====== Provided material ======

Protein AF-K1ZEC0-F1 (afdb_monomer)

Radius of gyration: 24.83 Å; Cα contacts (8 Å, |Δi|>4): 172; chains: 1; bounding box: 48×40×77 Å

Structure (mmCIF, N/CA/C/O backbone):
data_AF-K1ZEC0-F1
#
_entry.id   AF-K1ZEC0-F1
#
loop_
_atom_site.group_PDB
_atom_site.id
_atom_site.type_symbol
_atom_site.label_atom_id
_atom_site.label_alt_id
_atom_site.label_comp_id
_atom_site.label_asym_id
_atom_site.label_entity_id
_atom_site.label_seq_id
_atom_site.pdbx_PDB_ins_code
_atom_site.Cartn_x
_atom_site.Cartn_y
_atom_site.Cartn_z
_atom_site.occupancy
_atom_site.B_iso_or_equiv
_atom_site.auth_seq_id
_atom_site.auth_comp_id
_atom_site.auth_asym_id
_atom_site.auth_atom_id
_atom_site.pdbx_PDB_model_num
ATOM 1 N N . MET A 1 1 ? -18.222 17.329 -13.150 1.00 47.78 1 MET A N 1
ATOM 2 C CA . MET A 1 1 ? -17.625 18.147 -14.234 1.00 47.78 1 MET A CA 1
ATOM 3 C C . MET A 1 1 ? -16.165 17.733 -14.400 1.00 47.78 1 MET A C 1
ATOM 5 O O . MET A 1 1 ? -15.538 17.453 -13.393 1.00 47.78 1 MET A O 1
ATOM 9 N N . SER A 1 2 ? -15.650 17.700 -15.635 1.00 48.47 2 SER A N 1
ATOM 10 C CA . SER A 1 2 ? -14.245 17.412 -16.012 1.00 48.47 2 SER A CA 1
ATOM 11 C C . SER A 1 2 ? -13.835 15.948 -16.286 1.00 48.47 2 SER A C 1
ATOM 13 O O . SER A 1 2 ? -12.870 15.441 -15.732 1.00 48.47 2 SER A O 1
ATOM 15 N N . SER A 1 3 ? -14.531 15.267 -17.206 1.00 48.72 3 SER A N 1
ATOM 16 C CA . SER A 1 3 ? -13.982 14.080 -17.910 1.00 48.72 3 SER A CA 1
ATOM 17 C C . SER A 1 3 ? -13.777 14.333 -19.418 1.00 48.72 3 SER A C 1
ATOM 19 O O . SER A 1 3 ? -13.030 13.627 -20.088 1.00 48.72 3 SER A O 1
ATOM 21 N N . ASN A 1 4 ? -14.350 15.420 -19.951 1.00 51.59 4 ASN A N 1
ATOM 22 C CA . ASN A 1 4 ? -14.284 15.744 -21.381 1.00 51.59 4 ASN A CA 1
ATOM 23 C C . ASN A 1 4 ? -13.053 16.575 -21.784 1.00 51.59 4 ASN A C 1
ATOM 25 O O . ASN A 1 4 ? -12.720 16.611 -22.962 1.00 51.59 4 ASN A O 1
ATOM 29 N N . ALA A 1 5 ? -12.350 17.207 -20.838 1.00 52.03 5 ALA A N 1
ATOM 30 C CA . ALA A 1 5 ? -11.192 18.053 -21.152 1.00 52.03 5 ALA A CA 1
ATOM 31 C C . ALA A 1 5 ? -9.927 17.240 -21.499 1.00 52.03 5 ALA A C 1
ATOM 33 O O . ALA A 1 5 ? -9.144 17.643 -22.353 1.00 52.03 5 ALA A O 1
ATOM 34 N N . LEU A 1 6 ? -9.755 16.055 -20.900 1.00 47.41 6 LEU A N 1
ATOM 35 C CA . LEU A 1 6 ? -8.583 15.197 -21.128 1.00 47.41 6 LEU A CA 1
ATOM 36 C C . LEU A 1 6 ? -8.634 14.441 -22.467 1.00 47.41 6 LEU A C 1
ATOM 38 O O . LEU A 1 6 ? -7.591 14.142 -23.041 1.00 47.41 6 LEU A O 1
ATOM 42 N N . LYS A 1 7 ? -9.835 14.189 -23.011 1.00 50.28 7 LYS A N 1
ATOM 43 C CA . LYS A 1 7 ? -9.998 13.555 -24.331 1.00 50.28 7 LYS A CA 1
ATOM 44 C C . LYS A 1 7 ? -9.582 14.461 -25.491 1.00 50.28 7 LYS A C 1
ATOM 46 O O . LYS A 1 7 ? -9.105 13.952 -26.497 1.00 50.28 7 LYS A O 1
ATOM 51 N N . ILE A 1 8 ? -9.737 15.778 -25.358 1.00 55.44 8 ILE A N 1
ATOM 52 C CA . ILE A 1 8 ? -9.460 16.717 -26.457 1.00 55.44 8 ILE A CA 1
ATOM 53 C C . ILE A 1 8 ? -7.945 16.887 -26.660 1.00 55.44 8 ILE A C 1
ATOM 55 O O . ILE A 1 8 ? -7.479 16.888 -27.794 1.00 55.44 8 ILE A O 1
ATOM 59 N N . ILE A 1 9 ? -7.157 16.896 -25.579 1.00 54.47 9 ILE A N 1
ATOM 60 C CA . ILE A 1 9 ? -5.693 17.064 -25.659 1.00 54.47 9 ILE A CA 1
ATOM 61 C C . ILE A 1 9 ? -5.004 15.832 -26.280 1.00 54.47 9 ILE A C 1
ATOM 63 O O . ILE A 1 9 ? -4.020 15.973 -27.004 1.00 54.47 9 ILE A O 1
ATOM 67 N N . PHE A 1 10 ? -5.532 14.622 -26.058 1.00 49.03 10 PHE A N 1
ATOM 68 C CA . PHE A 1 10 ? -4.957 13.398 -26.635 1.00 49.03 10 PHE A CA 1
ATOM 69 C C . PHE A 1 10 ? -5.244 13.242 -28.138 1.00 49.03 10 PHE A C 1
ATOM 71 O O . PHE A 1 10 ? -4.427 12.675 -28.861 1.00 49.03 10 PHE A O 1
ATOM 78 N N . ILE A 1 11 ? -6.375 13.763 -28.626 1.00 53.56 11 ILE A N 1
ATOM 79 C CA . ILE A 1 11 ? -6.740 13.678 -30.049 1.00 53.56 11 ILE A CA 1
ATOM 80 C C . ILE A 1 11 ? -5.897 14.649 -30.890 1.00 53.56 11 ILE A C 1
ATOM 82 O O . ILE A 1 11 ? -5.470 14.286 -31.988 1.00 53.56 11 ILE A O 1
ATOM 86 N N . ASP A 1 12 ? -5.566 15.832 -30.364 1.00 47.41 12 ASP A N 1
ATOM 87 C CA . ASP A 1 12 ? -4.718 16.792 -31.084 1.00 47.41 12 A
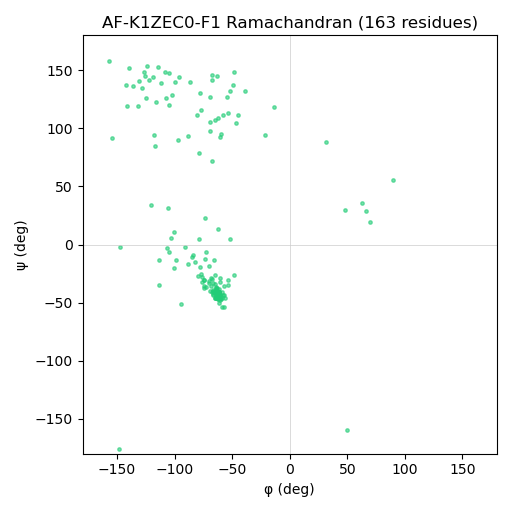SP A CA 1
ATOM 88 C C . ASP A 1 12 ? -3.264 16.319 -31.232 1.00 47.41 12 ASP A C 1
ATOM 90 O O . ASP A 1 12 ? -2.660 16.502 -32.292 1.00 47.41 12 ASP A O 1
ATOM 94 N N . TYR A 1 13 ? -2.709 15.617 -30.237 1.00 49.56 13 TYR A N 1
ATOM 95 C CA . TYR A 1 13 ? -1.363 15.042 -30.359 1.00 49.56 13 TYR A CA 1
ATOM 96 C C . TYR A 1 13 ? -1.283 13.925 -31.415 1.00 49.56 13 TYR A C 1
ATOM 98 O O . TYR A 1 13 ? -0.273 13.809 -32.111 1.00 49.56 13 TYR A O 1
ATOM 106 N N . CYS A 1 14 ? -2.349 13.137 -31.597 1.00 50.84 14 CYS A N 1
ATOM 107 C CA . CYS A 1 14 ? -2.399 12.116 -32.649 1.00 50.84 14 CYS A CA 1
ATOM 108 C C . CYS A 1 14 ? -2.556 12.714 -34.057 1.00 5
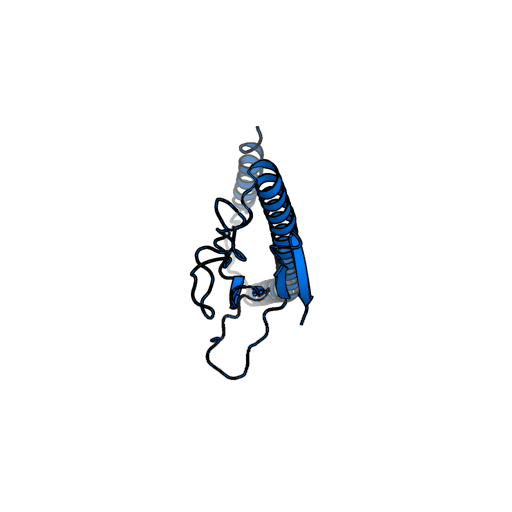0.84 14 CYS A C 1
ATOM 110 O O . CYS A 1 14 ? -1.941 12.216 -35.004 1.00 50.84 14 CYS A O 1
ATOM 112 N N . ASN A 1 15 ? -3.317 13.801 -34.205 1.00 48.41 15 ASN A N 1
ATOM 113 C CA . ASN A 1 15 ? -3.515 14.450 -35.504 1.00 48.41 15 ASN A CA 1
ATOM 114 C C . ASN A 1 15 ? -2.304 15.280 -35.952 1.00 48.41 15 ASN A C 1
ATOM 116 O O . ASN A 1 15 ? -2.046 15.401 -37.150 1.00 48.41 15 ASN A O 1
ATOM 120 N N . HIS A 1 16 ? -1.505 15.805 -35.019 1.00 48.09 16 HIS A N 1
ATOM 121 C CA . HIS A 1 16 ? -0.285 16.526 -35.384 1.00 48.09 16 HIS A CA 1
ATOM 122 C C . HIS A 1 16 ? 0.879 15.591 -35.767 1.00 48.09 16 HIS A C 1
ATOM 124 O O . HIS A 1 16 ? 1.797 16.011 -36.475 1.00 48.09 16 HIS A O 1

======

Task brief: Taking the entries above, extract every line from the one bearing "ATOM 108 C C" through the one bearing "ATOM 121 C CA", exactly, with no pictures.

Result of the task:
ATOM 108 C C . CYS A 1 14 ? -2.556 12.714 -34.057 1.00 5
0.84 14 CYS A C 1
ATOM 110 O O . CYS A 1 14 ? -1.941 12.216 -35.004 1.00 50.84 14 CYS A O 1
ATOM 112 N N . ASN A 1 15 ? -3.317 13.801 -34.205 1.00 48.41 15 ASN A N 1
ATOM 113 C CA . ASN A 1 15 ? -3.515 14.450 -35.504 1.00 48.41 15 ASN A CA 1
ATOM 114 C C . ASN A 1 15 ? -2.304 15.280 -35.952 1.00 48.41 15 ASN A C 1
ATOM 116 O O . ASN A 1 15 ? -2.046 15.401 -37.150 1.00 48.41 15 ASN A O 1
ATOM 120 N N . HIS A 1 16 ? -1.505 15.805 -35.019 1.00 48.09 16 HIS A N 1
ATOM 121 C CA . HIS A 1 16 ? -0.285 16.526 -35.384 1.00 48.09 16 HIS A CA 1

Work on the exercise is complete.